Task requirements
Once you find the line below that has "ATOM 189 N N", output it and every line after it exactly, stopping after the line that has "ATOM 209 C CA", with no pictures.

Dataset records

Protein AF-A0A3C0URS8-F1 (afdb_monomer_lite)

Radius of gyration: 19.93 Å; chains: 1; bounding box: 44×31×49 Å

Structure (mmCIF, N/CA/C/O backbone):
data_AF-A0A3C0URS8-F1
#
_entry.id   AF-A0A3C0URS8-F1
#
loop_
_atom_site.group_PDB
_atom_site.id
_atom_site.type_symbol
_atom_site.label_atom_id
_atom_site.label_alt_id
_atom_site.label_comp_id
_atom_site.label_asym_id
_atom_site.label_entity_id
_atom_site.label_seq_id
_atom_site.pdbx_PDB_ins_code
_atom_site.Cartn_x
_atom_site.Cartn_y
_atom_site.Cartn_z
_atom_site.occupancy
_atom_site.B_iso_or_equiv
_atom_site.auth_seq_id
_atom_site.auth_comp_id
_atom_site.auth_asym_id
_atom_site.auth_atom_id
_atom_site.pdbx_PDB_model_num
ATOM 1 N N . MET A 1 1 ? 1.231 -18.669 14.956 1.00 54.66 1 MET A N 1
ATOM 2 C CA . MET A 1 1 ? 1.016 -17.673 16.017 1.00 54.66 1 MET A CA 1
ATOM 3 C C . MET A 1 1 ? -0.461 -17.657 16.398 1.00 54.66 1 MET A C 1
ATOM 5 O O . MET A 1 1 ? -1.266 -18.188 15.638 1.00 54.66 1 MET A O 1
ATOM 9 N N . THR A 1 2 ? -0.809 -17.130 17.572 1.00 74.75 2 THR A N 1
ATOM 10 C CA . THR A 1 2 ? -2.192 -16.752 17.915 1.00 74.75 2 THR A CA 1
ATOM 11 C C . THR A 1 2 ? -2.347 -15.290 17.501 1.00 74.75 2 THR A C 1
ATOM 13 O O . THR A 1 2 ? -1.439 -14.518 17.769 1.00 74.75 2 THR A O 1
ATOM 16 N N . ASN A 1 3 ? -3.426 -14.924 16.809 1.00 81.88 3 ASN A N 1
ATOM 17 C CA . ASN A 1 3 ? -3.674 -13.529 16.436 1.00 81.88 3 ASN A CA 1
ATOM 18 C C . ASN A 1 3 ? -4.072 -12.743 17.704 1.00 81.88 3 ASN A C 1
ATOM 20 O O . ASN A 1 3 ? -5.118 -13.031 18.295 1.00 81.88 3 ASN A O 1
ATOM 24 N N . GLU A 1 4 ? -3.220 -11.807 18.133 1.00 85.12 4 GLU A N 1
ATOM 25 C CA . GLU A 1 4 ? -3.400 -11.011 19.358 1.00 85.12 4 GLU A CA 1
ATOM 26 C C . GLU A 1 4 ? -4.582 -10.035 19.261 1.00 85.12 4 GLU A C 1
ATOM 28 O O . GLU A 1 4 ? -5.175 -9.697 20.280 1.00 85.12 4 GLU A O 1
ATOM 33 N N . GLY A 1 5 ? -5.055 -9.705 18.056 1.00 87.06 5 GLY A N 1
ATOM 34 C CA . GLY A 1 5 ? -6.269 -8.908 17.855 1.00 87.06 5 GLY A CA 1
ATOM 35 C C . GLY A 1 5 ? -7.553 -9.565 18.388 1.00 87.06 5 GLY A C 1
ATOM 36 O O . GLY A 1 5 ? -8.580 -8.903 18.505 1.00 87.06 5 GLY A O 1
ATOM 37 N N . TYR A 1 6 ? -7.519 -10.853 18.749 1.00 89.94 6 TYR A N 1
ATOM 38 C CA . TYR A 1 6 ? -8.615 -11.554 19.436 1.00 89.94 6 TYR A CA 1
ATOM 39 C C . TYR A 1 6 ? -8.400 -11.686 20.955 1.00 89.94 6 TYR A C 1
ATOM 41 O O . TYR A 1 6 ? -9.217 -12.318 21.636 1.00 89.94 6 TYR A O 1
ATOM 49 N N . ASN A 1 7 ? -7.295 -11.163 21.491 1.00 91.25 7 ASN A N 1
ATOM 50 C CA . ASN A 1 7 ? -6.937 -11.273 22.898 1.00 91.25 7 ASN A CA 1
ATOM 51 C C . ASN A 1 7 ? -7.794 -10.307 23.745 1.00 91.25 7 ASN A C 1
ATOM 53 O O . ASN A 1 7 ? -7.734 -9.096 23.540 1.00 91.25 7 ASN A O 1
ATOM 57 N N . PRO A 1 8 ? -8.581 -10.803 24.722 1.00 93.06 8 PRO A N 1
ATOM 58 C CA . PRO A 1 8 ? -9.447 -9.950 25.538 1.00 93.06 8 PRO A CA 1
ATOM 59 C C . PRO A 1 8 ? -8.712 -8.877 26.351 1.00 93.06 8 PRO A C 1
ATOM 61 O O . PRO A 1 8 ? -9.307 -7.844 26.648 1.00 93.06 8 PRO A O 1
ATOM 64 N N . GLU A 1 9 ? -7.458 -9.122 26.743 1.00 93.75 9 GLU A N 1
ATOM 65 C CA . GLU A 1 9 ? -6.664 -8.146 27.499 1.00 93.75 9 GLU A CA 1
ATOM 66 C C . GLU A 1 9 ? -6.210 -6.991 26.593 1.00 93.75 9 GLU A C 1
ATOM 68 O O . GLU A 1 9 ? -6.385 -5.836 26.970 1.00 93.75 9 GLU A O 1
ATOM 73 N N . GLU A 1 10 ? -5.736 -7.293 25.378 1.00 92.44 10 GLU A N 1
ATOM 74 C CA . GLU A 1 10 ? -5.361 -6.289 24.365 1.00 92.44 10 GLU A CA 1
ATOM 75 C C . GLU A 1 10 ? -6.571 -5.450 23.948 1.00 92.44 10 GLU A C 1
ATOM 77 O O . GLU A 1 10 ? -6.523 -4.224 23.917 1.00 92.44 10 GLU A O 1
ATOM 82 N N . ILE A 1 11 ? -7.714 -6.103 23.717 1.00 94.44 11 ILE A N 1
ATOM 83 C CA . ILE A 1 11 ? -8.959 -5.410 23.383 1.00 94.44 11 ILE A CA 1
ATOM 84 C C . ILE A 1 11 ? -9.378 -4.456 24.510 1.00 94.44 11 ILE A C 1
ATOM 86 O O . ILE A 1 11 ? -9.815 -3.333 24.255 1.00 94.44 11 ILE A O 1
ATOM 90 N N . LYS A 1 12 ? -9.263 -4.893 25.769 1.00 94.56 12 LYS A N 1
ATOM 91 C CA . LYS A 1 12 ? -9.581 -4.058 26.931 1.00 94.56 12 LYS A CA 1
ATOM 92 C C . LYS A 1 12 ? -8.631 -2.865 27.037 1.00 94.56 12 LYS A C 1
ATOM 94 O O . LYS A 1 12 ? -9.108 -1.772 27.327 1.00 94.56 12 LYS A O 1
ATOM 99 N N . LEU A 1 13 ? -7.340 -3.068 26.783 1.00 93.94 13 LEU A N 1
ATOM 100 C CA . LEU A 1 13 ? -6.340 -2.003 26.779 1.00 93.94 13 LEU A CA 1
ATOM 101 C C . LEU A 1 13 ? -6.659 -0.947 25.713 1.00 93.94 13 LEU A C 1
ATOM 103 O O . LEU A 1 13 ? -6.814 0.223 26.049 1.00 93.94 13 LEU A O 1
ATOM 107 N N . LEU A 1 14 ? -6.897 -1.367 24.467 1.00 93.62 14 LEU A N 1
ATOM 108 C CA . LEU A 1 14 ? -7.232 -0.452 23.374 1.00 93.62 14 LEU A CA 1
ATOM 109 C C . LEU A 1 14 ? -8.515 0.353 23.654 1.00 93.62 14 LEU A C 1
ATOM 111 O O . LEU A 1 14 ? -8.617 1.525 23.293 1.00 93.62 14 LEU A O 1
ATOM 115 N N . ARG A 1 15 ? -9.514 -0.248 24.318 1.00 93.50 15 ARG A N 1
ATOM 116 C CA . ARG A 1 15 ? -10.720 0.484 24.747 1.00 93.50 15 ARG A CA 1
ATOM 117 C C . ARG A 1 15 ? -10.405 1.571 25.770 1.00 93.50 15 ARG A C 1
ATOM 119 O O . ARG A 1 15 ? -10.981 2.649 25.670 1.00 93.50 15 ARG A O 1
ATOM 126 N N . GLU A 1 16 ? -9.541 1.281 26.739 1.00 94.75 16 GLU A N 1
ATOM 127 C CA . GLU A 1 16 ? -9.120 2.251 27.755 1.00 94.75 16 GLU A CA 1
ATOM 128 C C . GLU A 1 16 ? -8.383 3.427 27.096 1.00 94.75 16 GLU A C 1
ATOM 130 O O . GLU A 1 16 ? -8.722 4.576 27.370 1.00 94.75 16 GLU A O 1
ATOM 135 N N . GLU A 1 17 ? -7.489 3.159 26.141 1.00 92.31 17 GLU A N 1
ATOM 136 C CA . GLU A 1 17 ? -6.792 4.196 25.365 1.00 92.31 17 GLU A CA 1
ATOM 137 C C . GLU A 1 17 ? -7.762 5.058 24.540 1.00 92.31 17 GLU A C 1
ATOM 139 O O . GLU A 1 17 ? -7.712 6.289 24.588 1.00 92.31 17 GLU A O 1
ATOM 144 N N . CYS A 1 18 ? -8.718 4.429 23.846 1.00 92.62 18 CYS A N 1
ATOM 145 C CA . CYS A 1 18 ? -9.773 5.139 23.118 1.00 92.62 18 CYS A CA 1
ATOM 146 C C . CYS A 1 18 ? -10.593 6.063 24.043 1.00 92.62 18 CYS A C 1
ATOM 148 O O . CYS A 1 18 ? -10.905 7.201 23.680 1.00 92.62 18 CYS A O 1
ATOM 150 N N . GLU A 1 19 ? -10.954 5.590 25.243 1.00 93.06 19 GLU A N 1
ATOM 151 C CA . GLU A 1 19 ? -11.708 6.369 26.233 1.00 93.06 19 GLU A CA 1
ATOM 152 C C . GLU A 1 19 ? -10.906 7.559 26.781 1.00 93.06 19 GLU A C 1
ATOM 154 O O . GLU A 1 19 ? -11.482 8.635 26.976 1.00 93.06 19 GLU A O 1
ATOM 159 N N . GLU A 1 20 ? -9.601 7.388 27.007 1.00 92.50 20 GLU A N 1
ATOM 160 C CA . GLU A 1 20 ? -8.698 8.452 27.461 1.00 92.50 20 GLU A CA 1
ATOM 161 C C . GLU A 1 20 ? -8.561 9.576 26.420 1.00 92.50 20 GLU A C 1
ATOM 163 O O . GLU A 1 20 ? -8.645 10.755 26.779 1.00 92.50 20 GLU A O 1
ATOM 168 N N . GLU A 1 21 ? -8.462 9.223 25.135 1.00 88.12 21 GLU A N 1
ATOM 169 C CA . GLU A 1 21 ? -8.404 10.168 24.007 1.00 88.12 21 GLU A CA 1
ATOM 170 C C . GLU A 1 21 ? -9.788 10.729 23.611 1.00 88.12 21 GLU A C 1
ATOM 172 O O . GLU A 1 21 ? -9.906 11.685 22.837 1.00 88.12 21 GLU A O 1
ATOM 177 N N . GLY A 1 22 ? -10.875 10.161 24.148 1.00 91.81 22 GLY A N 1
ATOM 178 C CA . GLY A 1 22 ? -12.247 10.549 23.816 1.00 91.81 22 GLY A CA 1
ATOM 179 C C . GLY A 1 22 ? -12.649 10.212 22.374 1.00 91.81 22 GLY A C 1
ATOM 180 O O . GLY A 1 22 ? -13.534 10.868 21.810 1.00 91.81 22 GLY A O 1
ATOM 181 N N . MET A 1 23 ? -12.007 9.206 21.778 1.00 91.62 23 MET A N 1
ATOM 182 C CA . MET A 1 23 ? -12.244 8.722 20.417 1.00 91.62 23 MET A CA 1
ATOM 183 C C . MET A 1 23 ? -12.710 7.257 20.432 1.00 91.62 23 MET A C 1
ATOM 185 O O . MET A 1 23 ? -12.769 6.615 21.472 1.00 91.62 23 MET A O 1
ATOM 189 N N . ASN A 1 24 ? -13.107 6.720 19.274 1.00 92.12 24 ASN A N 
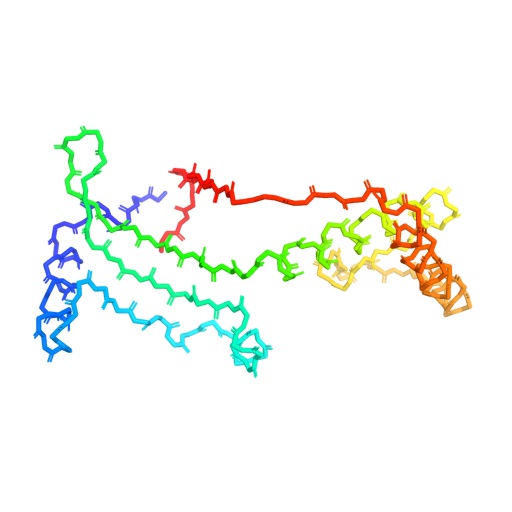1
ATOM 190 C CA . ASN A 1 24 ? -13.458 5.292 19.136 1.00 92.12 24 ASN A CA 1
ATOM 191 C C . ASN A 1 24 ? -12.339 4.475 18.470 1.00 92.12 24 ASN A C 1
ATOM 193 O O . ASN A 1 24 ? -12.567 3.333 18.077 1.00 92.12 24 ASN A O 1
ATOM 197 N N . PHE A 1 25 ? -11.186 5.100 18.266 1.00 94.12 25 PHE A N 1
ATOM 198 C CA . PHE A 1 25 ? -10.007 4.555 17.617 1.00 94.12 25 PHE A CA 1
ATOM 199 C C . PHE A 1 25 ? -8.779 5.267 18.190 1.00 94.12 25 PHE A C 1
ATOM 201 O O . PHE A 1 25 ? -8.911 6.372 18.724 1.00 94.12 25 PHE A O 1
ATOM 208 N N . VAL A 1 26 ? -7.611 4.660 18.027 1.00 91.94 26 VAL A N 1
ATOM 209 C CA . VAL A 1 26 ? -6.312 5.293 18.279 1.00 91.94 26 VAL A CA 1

...

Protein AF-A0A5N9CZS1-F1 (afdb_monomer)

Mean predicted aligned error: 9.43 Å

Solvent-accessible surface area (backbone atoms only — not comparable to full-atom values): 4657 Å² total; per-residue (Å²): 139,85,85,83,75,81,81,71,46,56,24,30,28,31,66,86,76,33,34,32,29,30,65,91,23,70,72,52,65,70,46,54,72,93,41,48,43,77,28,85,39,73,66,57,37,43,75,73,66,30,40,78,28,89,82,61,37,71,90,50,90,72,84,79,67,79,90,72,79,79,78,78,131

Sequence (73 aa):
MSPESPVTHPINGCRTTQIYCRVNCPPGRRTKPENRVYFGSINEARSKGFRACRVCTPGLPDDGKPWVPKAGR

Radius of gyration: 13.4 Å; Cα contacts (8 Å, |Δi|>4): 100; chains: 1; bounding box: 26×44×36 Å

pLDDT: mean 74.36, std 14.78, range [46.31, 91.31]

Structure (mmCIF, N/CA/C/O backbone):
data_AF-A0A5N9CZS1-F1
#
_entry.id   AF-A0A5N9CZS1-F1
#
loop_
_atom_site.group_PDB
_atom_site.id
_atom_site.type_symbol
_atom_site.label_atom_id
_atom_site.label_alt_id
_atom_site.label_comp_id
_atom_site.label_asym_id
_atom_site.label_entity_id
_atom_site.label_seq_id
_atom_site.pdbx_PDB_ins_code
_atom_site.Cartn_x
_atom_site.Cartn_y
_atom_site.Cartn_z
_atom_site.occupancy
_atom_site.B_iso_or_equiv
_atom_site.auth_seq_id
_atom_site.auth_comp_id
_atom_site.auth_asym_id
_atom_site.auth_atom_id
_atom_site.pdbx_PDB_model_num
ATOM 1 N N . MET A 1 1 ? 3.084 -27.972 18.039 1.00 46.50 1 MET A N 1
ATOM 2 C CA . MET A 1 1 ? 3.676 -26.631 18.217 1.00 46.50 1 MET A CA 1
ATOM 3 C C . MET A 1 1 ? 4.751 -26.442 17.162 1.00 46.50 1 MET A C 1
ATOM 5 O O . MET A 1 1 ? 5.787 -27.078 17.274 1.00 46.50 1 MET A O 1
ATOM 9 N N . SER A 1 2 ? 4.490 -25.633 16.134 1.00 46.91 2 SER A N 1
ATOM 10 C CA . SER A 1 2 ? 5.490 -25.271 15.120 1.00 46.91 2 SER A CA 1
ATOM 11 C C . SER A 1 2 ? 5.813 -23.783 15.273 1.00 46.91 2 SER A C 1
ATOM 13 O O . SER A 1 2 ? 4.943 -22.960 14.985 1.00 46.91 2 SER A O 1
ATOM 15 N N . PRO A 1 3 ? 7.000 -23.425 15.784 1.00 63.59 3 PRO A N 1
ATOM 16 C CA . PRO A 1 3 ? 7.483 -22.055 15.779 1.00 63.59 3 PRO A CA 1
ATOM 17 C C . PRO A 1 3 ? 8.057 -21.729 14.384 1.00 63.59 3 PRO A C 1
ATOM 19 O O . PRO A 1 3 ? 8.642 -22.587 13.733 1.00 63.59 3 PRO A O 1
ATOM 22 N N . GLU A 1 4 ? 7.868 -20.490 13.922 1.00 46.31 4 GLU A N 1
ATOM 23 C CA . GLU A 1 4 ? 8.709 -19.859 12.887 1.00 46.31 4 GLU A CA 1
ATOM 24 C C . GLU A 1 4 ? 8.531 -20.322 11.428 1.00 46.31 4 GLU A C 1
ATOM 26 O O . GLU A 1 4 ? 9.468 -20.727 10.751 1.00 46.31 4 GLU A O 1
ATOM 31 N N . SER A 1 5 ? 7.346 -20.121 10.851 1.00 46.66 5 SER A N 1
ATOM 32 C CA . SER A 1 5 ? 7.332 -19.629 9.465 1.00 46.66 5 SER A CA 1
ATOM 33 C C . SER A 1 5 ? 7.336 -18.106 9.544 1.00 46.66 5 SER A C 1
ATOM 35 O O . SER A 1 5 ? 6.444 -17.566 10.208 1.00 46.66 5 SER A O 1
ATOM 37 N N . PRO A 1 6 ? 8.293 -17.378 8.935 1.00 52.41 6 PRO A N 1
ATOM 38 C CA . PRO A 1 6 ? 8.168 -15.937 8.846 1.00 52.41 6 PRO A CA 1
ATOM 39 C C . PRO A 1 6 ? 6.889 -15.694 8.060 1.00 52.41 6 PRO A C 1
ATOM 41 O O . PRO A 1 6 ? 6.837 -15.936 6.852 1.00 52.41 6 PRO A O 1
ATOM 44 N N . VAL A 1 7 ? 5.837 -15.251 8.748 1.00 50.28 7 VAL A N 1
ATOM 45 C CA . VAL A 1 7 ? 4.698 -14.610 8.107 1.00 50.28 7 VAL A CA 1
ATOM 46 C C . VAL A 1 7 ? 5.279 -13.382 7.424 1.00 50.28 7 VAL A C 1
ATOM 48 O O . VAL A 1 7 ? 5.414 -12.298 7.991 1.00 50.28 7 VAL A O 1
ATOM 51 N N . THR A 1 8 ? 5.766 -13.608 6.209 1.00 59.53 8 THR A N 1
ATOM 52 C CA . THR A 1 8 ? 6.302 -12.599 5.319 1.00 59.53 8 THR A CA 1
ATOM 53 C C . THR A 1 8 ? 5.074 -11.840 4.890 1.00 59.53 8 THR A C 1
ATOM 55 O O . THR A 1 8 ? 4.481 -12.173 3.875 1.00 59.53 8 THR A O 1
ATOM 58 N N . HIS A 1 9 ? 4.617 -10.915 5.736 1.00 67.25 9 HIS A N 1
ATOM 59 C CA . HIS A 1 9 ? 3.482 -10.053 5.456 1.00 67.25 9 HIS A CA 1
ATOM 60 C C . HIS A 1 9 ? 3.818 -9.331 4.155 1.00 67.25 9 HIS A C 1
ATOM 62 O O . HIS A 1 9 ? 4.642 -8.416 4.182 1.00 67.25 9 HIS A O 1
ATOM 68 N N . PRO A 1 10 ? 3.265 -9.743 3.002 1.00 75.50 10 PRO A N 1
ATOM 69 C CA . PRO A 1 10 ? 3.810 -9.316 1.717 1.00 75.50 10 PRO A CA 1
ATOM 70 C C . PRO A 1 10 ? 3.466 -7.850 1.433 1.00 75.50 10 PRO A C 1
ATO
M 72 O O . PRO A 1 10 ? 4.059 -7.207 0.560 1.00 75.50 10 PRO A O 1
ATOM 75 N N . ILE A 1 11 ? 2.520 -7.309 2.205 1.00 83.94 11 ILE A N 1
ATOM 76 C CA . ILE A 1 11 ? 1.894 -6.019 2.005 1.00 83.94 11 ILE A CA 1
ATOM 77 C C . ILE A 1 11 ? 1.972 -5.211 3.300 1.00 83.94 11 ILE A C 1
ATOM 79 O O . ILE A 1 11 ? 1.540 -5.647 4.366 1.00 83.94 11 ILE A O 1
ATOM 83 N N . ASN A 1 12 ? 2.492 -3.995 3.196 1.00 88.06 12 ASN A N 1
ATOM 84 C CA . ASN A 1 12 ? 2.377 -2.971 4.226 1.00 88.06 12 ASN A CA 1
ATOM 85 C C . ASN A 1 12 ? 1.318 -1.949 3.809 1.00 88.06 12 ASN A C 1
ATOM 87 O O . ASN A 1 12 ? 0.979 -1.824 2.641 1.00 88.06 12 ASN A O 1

Your solution
ATOM 189 N N . ASN A 1 24 ? -13.107 6.720 19.274 1.00 92.12 24 ASN A N 
1
ATOM 190 C CA . ASN A 1 24 ? -13.458 5.292 19.136 1.00 92.12 24 ASN A CA 1
ATOM 191 C C . ASN A 1 24 ? -12.339 4.475 18.470 1.00 92.12 24 ASN A C 1
ATOM 193 O O . ASN A 1 24 ? -12.567 3.333 18.077 1.00 92.12 24 ASN A O 1
ATOM 197 N N . PHE A 1 25 ? -11.186 5.100 18.266 1.00 94.12 25 PHE A N 1
ATOM 198 C CA . PHE A 1 25 ? -10.007 4.555 17.617 1.00 94.12 25 PHE A CA 1
ATOM 199 C C . PHE A 1 25 ? -8.779 5.267 18.190 1.00 94.12 25 PHE A C 1
ATOM 201 O O . PHE A 1 25 ? -8.911 6.372 18.724 1.00 94.12 25 PHE A O 1
ATOM 208 N N . VAL A 1 26 ? -7.611 4.660 18.027 1.00 91.94 26 VAL A N 1
ATOM 209 C CA . VAL A 1 26 ? -6.312 5.293 18.279 1.00 91.94 26 VAL A CA 1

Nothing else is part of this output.